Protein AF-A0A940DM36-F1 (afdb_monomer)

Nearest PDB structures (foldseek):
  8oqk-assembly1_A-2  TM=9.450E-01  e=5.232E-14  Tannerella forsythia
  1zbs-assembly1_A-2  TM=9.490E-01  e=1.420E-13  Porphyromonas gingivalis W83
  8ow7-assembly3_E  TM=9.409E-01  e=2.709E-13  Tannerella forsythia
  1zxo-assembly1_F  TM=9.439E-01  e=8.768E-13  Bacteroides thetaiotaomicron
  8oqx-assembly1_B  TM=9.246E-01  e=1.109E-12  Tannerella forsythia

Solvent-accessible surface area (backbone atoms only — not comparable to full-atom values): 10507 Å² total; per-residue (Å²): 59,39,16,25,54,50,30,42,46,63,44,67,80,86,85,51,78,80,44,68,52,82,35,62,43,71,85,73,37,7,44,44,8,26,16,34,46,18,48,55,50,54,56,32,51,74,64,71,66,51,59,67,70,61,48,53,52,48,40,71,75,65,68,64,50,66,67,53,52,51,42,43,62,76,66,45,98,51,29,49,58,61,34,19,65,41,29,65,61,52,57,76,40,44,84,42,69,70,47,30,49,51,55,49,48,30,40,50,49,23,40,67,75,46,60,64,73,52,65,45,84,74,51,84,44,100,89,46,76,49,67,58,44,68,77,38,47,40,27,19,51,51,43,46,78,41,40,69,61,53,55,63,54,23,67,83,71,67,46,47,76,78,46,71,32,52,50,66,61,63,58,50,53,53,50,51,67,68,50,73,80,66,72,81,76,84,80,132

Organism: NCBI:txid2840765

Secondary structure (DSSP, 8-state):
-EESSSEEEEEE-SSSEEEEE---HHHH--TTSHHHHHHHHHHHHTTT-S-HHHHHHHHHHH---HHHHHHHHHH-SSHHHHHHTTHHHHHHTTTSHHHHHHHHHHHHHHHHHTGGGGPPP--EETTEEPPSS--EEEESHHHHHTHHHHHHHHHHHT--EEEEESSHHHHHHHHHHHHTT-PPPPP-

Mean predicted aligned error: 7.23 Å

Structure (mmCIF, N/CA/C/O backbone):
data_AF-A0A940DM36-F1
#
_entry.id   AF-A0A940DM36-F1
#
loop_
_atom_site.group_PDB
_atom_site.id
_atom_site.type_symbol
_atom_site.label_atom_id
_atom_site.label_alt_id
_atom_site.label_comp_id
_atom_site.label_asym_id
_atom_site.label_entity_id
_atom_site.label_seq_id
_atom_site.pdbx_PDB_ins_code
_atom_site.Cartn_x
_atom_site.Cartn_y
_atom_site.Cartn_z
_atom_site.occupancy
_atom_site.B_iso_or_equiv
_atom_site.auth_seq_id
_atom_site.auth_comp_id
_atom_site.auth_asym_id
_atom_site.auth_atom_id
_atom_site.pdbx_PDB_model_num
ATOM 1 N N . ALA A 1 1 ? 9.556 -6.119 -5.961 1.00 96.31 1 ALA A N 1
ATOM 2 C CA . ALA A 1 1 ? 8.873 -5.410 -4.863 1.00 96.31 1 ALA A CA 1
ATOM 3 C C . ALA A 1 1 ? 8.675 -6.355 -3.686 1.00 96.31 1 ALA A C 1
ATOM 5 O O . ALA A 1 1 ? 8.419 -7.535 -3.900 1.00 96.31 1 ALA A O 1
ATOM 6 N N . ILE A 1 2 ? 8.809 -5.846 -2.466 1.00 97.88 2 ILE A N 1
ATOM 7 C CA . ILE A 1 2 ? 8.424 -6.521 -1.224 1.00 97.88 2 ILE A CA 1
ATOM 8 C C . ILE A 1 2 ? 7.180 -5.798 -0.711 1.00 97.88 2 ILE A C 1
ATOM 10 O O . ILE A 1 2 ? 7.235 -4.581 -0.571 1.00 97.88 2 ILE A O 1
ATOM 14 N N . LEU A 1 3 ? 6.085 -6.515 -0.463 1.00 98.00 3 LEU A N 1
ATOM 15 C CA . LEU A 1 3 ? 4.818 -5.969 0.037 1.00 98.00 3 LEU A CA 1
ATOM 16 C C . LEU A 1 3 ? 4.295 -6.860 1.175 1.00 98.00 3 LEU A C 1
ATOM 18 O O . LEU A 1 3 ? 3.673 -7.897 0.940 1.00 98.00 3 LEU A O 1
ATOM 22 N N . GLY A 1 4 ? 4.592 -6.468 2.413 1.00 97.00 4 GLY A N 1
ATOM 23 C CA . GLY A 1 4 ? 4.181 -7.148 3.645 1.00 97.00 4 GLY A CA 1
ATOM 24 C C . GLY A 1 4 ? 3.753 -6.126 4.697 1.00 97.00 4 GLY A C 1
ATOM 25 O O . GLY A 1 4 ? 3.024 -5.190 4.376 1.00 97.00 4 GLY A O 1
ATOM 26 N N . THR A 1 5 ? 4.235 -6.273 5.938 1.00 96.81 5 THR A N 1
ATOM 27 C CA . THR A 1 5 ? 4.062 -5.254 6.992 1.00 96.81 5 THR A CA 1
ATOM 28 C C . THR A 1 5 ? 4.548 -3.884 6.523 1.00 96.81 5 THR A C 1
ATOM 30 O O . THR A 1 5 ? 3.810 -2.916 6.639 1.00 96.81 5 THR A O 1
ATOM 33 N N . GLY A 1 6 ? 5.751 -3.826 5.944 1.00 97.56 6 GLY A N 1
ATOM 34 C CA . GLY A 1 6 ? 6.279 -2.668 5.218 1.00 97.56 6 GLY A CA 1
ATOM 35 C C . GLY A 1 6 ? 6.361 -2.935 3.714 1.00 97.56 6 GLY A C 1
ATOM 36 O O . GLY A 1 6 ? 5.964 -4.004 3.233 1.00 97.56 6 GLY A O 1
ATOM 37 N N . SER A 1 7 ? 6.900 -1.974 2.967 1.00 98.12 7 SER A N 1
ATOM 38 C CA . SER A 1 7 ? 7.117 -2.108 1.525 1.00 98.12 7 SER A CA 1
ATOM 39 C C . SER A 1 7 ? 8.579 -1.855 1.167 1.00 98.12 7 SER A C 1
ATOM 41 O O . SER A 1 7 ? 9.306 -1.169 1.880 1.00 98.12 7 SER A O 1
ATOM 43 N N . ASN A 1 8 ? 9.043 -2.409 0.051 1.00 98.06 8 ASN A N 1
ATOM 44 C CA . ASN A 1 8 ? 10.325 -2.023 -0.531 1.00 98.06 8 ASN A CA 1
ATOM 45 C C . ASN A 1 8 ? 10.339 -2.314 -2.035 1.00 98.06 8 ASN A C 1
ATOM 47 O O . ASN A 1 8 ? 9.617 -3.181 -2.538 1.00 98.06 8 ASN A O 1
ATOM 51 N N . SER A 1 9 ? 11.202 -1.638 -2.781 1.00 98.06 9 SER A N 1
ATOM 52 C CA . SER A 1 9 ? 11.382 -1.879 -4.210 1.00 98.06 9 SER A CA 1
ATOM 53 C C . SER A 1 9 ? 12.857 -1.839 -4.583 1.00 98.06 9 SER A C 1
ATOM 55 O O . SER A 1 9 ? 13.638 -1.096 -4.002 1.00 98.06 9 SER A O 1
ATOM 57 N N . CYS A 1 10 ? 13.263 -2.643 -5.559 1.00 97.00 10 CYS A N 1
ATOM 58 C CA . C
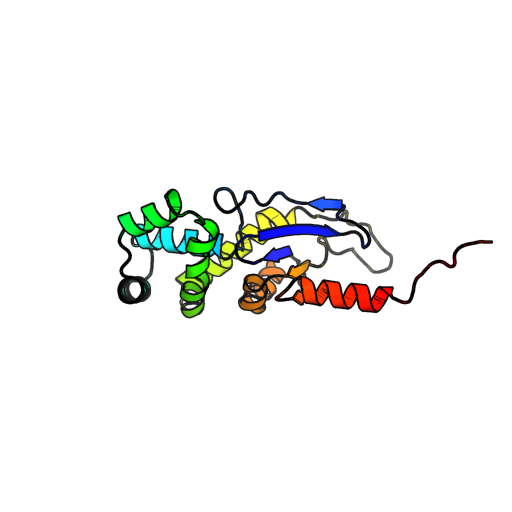YS A 1 10 ? 14.599 -2.560 -6.132 1.00 97.00 10 CYS A CA 1
ATOM 59 C C . CYS A 1 10 ? 14.589 -3.033 -7.586 1.00 97.00 10 CYS A C 1
ATOM 61 O O . CYS A 1 10 ? 13.700 -3.791 -7.983 1.00 97.00 10 CYS A O 1
ATOM 63 N N . LEU A 1 11 ? 15.587 -2.588 -8.347 1.00 96.50 11 LEU A N 1
ATOM 64 C CA . LEU A 1 11 ? 15.924 -3.105 -9.666 1.00 96.50 11 LEU A CA 1
ATOM 65 C C . LEU A 1 11 ? 17.074 -4.100 -9.525 1.00 96.50 11 LEU A C 1
ATOM 67 O O . LEU A 1 11 ? 18.105 -3.780 -8.928 1.00 96.50 11 LEU A O 1
ATOM 71 N N . TYR A 1 12 ? 16.876 -5.288 -10.083 1.00 93.75 12 TYR A N 1
ATOM 72 C CA . TYR A 1 12 ? 17.831 -6.388 -10.088 1.00 93.75 12 TYR A CA 1
ATOM 73 C C . TYR A 1 12 ? 18.274 -6.656 -11.527 1.00 93.75 12 TYR A C 1
ATOM 75 O O . TYR A 1 12 ? 17.419 -6.788 -12.399 1.00 93.75 12 TYR A O 1
ATOM 83 N N . ASP A 1 13 ? 19.581 -6.723 -11.776 1.00 90.62 13 ASP A N 1
ATOM 84 C CA . ASP A 1 13 ? 20.147 -6.935 -13.122 1.00 90.62 13 ASP A CA 1
ATOM 85 C C . ASP A 1 13 ? 20.336 -8.420 -13.489 1.00 90.62 13 ASP A C 1
ATOM 87 O O . ASP A 1 13 ? 20.765 -8.735 -14.595 1.00 90.62 13 ASP A O 1
ATOM 91 N N . GLY A 1 14 ? 19.995 -9.335 -12.577 1.00 90.69 14 GLY A N 1
ATOM 92 C CA . GLY A 1 14 ? 20.249 -10.772 -12.718 1.00 90.69 14 GLY A CA 1
ATOM 93 C C . GLY A 1 14 ? 21.382 -11.283 -11.828 1.00 90.69 14 GLY A C 1
ATOM 94 O O . GLY A 1 14 ? 21.450 -12.487 -11.587 1.00 90.69 14 GLY A O 1
ATOM 95 N N . GLU A 1 15 ? 22.212 -10.388 -11.287 1.00 92.06 15 GLU A N 1
ATOM 96 C CA . GLU A 1 15 ? 23.309 -10.722 -10.374 1.00 92.06 15 GLU A CA 1
ATOM 97 C C . GLU A 1 15 ? 23.196 -9.958 -9.051 1.00 92.06 15 GLU A C 1
ATOM 99 O O . GLU A 1 15 ? 23.295 -10.556 -7.976 1.00 92.06 15 GLU A O 1
ATOM 104 N N . ARG A 1 16 ? 22.909 -8.652 -9.106 1.00 94.12 16 ARG A N 1
ATOM 105 C CA . ARG A 1 16 ? 22.867 -7.751 -7.948 1.00 94.12 16 ARG A CA 1
ATOM 106 C C . ARG A 1 16 ? 21.761 -6.700 -8.042 1.00 94.12 16 ARG A C 1
ATOM 108 O O . ARG A 1 16 ? 21.152 -6.453 -9.080 1.00 94.12 16 ARG A O 1
ATOM 115 N N . ILE A 1 17 ? 21.505 -
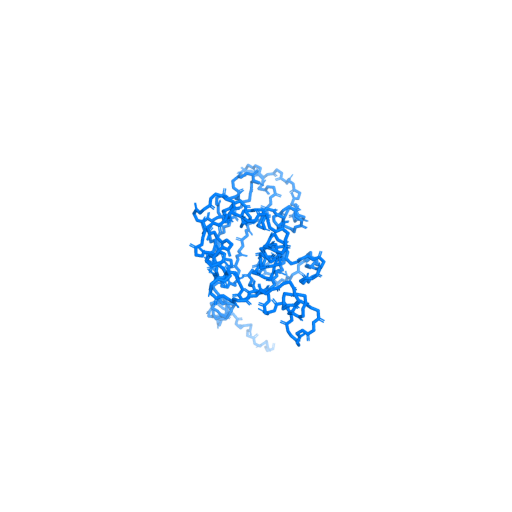6.048 -6.910 1.00 94.75 17 ILE A N 1
ATOM 116 C CA . ILE A 1 17 ? 20.630 -4.876 -6.849 1.00 94.75 17 ILE A CA 1
ATOM 117 C C . ILE A 1 17 ? 21.393 -3.668 -7.402 1.00 94.75 17 ILE A C 1
ATOM 119 O O . ILE A 1 17 ? 22.422 -3.284 -6.848 1.00 94.75 17 ILE A O 1
ATOM 123 N N . VAL A 1 18 ? 20.872 -3.053 -8.465 1.00 95.06 18 VAL A N 1
ATOM 124 C CA . VAL A 1 18 ? 21.487 -1.883 -9.127 1.00 95.06 18 VAL A CA 1
ATOM 125 C C . VAL A 1 18 ? 20.815 -0.563 -8.765 1.00 95.06 18 VAL A C 1
ATOM 127 O O . VAL A 1 18 ? 21.416 0.500 -8.894 1.00 95.06 18 VAL A O 1
ATOM 130 N N . LYS A 1 19 ? 19.568 -0.609 -8.284 1.00 95.62 19 LYS A N 1
ATOM 131 C CA . LYS A 1 19 ? 18.837 0.571 -7.812 1.00 95.62 19 LYS A CA 1
ATOM 132 C C . LYS A 1 19 ? 17.847 0.175 -6.726 1.00 95.62 19 LYS A C 1
ATOM 134 O O . LYS A 1 19 ? 17.208 -0.867 -6.820 1.00 95.62 19 LYS A O 1
ATOM 139 N N . ASN A 1 20 ? 17.690 1.022 -5.717 1.00 97.12 20 ASN A N 1
ATOM 140 C CA . ASN A 1 20 ? 16.698 0.872 -4.657 1.00 97.12 20 ASN A 
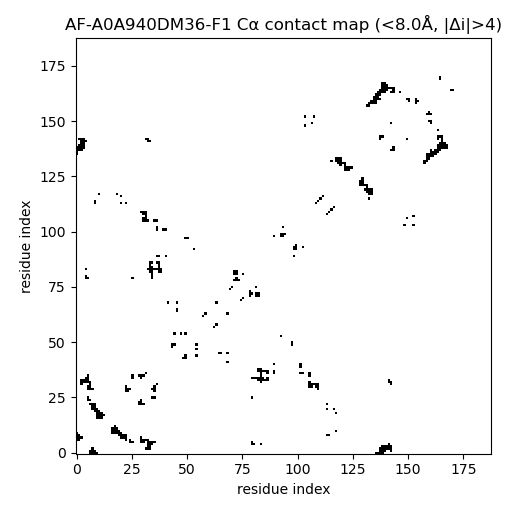CA 1
ATOM 141 C C . ASN A 1 20 ? 16.090 2.246 -4.364 1.00 97.12 20 ASN A C 1
ATOM 143 O O . ASN A 1 20 ? 16.818 3.216 -4.151 1.00 97.12 20 ASN A O 1
ATOM 147 N N . ILE A 1 21 ? 14.763 2.326 -4.382 1.00 97.69 21 ILE A N 1
ATOM 148 C CA . ILE A 1 21 ? 14.032 3.491 -3.894 1.00 97.69 21 ILE A CA 1
ATOM 149 C C . ILE A 1 21 ? 13.795 3.278 -2.406 1.00 97.69 21 ILE A C 1
ATOM 151 O O . ILE A 1 21 ? 13.248 2.253 -1.998 1.00 97.69 21 ILE A O 1
ATOM 155 N N . ARG A 1 22 ? 14.250 4.237 -1.596 1.00 96.94 22 ARG A N 1
ATOM 156 C CA . ARG A 1 22 ? 14.149 4.153 -0.139 1.00 96.94 22 ARG A CA 1
ATOM 157 C C . ARG A 1 22 ? 12.670 4.159 0.268 1.00 96.94 22 ARG A C 1
ATOM 159 O O . ARG A 1 22 ? 11.961 5.066 -0.157 1.00 96.94 22 ARG A O 1
ATOM 166 N N . PRO A 1 23 ? 12.221 3.222 1.120 1.00 95.69 23 PRO A N 1
ATOM 167 C CA . PRO A 1 23 ? 10.799 3.064 1.420 1.00 95.69 23 PRO A CA 1
ATOM 168 C C . PRO A 1 23 ? 10.243 4.104 2.401 1.00 95.69 23 PRO A C 1
ATOM 170 O O . PRO A 1 23 ? 9.039 4.182 2.578 1.00 95.69 23 PRO A O 1
ATOM 173 N N . GLY A 1 24 ? 11.086 4.876 3.098 1.00 94.62 24 GLY A N 1
ATOM 174 C CA . GLY A 1 24 ? 10.642 5.866 4.096 1.00 94.62 24 GLY A CA 1
ATOM 175 C C . GLY A 1 24 ? 10.113 5.268 5.409 1.00 94.62 24 GLY A C 1
ATOM 176 O O . GLY A 1 24 ? 10.009 5.982 6.405 1.00 94.62 24 GLY A O 1
ATOM 177 N N . GLY A 1 25 ? 9.847 3.959 5.437 1.00 94.44 25 GLY A N 1
ATOM 178 C CA . GLY A
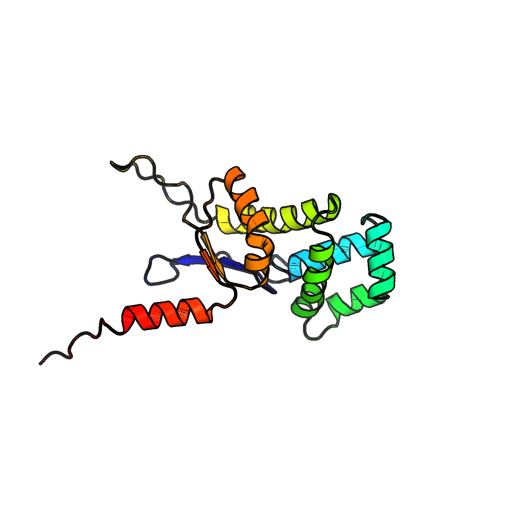 1 25 ? 9.295 3.260 6.592 1.00 94.44 25 GLY A CA 1
ATOM 179 C C . GLY A 1 25 ? 7.855 3.677 6.889 1.00 94.44 25 GLY A C 1
ATOM 180 O O . GLY A 1 25 ? 7.302 4.581 6.262 1.00 94.44 25 GLY A O 1
ATOM 181 N N . TYR A 1 26 ? 7.256 3.049 7.899 1.00 93.12 26 TYR A N 1
ATOM 182 C CA . TYR A 1 26 ? 5.830 3.206 8.189 1.00 93.12 26 TYR A CA 1
ATOM 183 C C . TYR A 1 26 ? 5.390 4.639 8.546 1.00 93.12 26 TYR A C 1
ATOM 185 O O . TYR A 1 26 ? 4.202 4.906 8.600 1.00 93.12 26 TYR A O 1
ATOM 193 N N . VAL A 1 27 ? 6.288 5.584 8.817 1.00 94.62 27 VAL A N 1
ATOM 194 C CA . VAL A 1 27 ? 5.876 6.974 9.088 1.00 94.62 27 VAL A CA 1
ATOM 195 C C . VAL A 1 27 ? 5.877 7.811 7.812 1.00 94.62 27 VAL A C 1
ATOM 197 O O . VAL A 1 27 ? 4.925 8.544 7.562 1.00 94.62 27 VAL A O 1
ATOM 200 N N . LEU A 1 28 ? 6.941 7.716 7.008 1.00 96.44 28 LEU A N 1
ATOM 201 C CA . LEU A 1 28 ? 7.188 8.635 5.888 1.00 96.44 28 LEU A CA 1
ATOM 202 C C . LEU A 1 28 ? 6.844 8.044 4.516 1.00 96.44 28 LEU A C 1
ATOM 204 O O . LEU A 1 28 ? 6.815 8.783 3.534 1.00 96.44 28 LEU A O 1
ATOM 208 N N . GLY A 1 29 ? 6.609 6.736 4.443 1.00 97.00 29 GLY A N 1
ATOM 209 C CA . GLY A 1 29 ? 6.252 6.041 3.214 1.00 97.00 29 GLY A CA 1
ATOM 210 C C . GLY A 1 29 ? 5.638 4.680 3.514 1.00 97.00 29 GLY A C 1
ATOM 211 O O . GLY A 1 29 ? 4.558 4.586 4.110 1.00 97.00 29 GLY A O 1
ATOM 212 N N . ASP A 1 30 ? 6.336 3.624 3.107 1.00 97.38 30 ASP A N 1
ATOM 213 C CA . ASP A 1 30 ? 5.845 2.250 3.085 1.00 97.38 30 ASP A CA 1
ATOM 214 C C . ASP A 1 30 ? 4.529 2.100 2.304 1.00 97.38 30 ASP A C 1
ATOM 216 O O . ASP A 1 30 ? 3.676 1.275 2.642 1.00 97.38 30 ASP A O 1
ATOM 220 N N . GLU A 1 31 ? 4.340 2.911 1.265 1.00 98.56 31 GLU A N 1
ATOM 221 C CA . GLU A 1 31 ? 3.142 2.864 0.436 1.00 98.56 31 GLU A CA 1
ATOM 222 C C . GLU A 1 31 ? 2.939 1.450 -0.133 1.00 98.56 31 GLU A C 1
ATOM 224 O O . GLU A 1 31 ? 3.891 0.738 -0.453 1.00 98.56 31 GLU A O 1
ATOM 229 N N . GLY A 1 32 ? 1.689 0.996 -0.232 1.00 98.06 32 GLY A N 1
ATOM 230 C CA . GLY A 1 32 ? 1.369 -0.362 -0.689 1.00 98.06 32 GLY A CA 1
ATOM 231 C C . GLY A 1 32 ? 1.615 -1.465 0.348 1.00 98.06 32 GLY A C 1
ATOM 232 O O . GLY A 1 32 ? 1.339 -2.630 0.074 1.00 98.06 32 GLY A O 1
ATOM 233 N N . SER A 1 33 ? 2.107 -1.139 1.545 1.00 98.50 33 SER A N 1
ATOM 234 C CA . SER A 1 33 ? 2.200 -2.093 2.655 1.00 98.50 33 SER A CA 1
ATOM 235 C C . SER A 1 33 ? 0.896 -2.223 3.444 1.00 98.50 33 SER A C 1
ATOM 237 O O . SER A 1 33 ? 0.013 -1.361 3.366 1.00 98.50 33 SER A O 1
ATOM 239 N N . ALA A 1 34 ? 0.816 -3.270 4.269 1.00 98.44 34 ALA A N 1
ATOM 240 C CA . ALA A 1 34 ? -0.255 -3.432 5.245 1.00 98.44 34 ALA A CA 1
ATOM 241 C C . ALA A 1 34 ? -0.213 -2.345 6.332 1.00 98.44 34 ALA A C 1
ATOM 243 O O . ALA A 1 34 ? -1.268 -1.858 6.729 1.00 98.44 34 ALA A O 1
ATOM 244 N N . ALA A 1 35 ? 0.973 -1.901 6.775 1.00 98.19 35 ALA A N 1
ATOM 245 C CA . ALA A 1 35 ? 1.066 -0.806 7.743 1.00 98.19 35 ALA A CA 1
★ ★ ★ ★ ★
> **WORK INSTRUCTION**: Repeat exactly the lines starting at the line with "ATOM 241 C C" and ending with the final line of the entries. Include nothing else.

> **OUTPUT FOR THIS TASK**:
ATOM 241 C C . ALA A 1 34 ? -0.213 -2.345 6.332 1.00 98.44 34 ALA A C 1
ATOM 243 O O . ALA A 1 34 ? -1.268 -1.858 6.729 1.00 98.44 34 ALA A O 1
ATOM 244 N N . ALA A 1 35 ? 0.973 -1.901 6.775 1.00 98.19 35 ALA A N 1
ATOM 245 C CA . ALA A 1 35 ? 1.066 -0.806 7.743 1.00 98.19 35 ALA A CA 1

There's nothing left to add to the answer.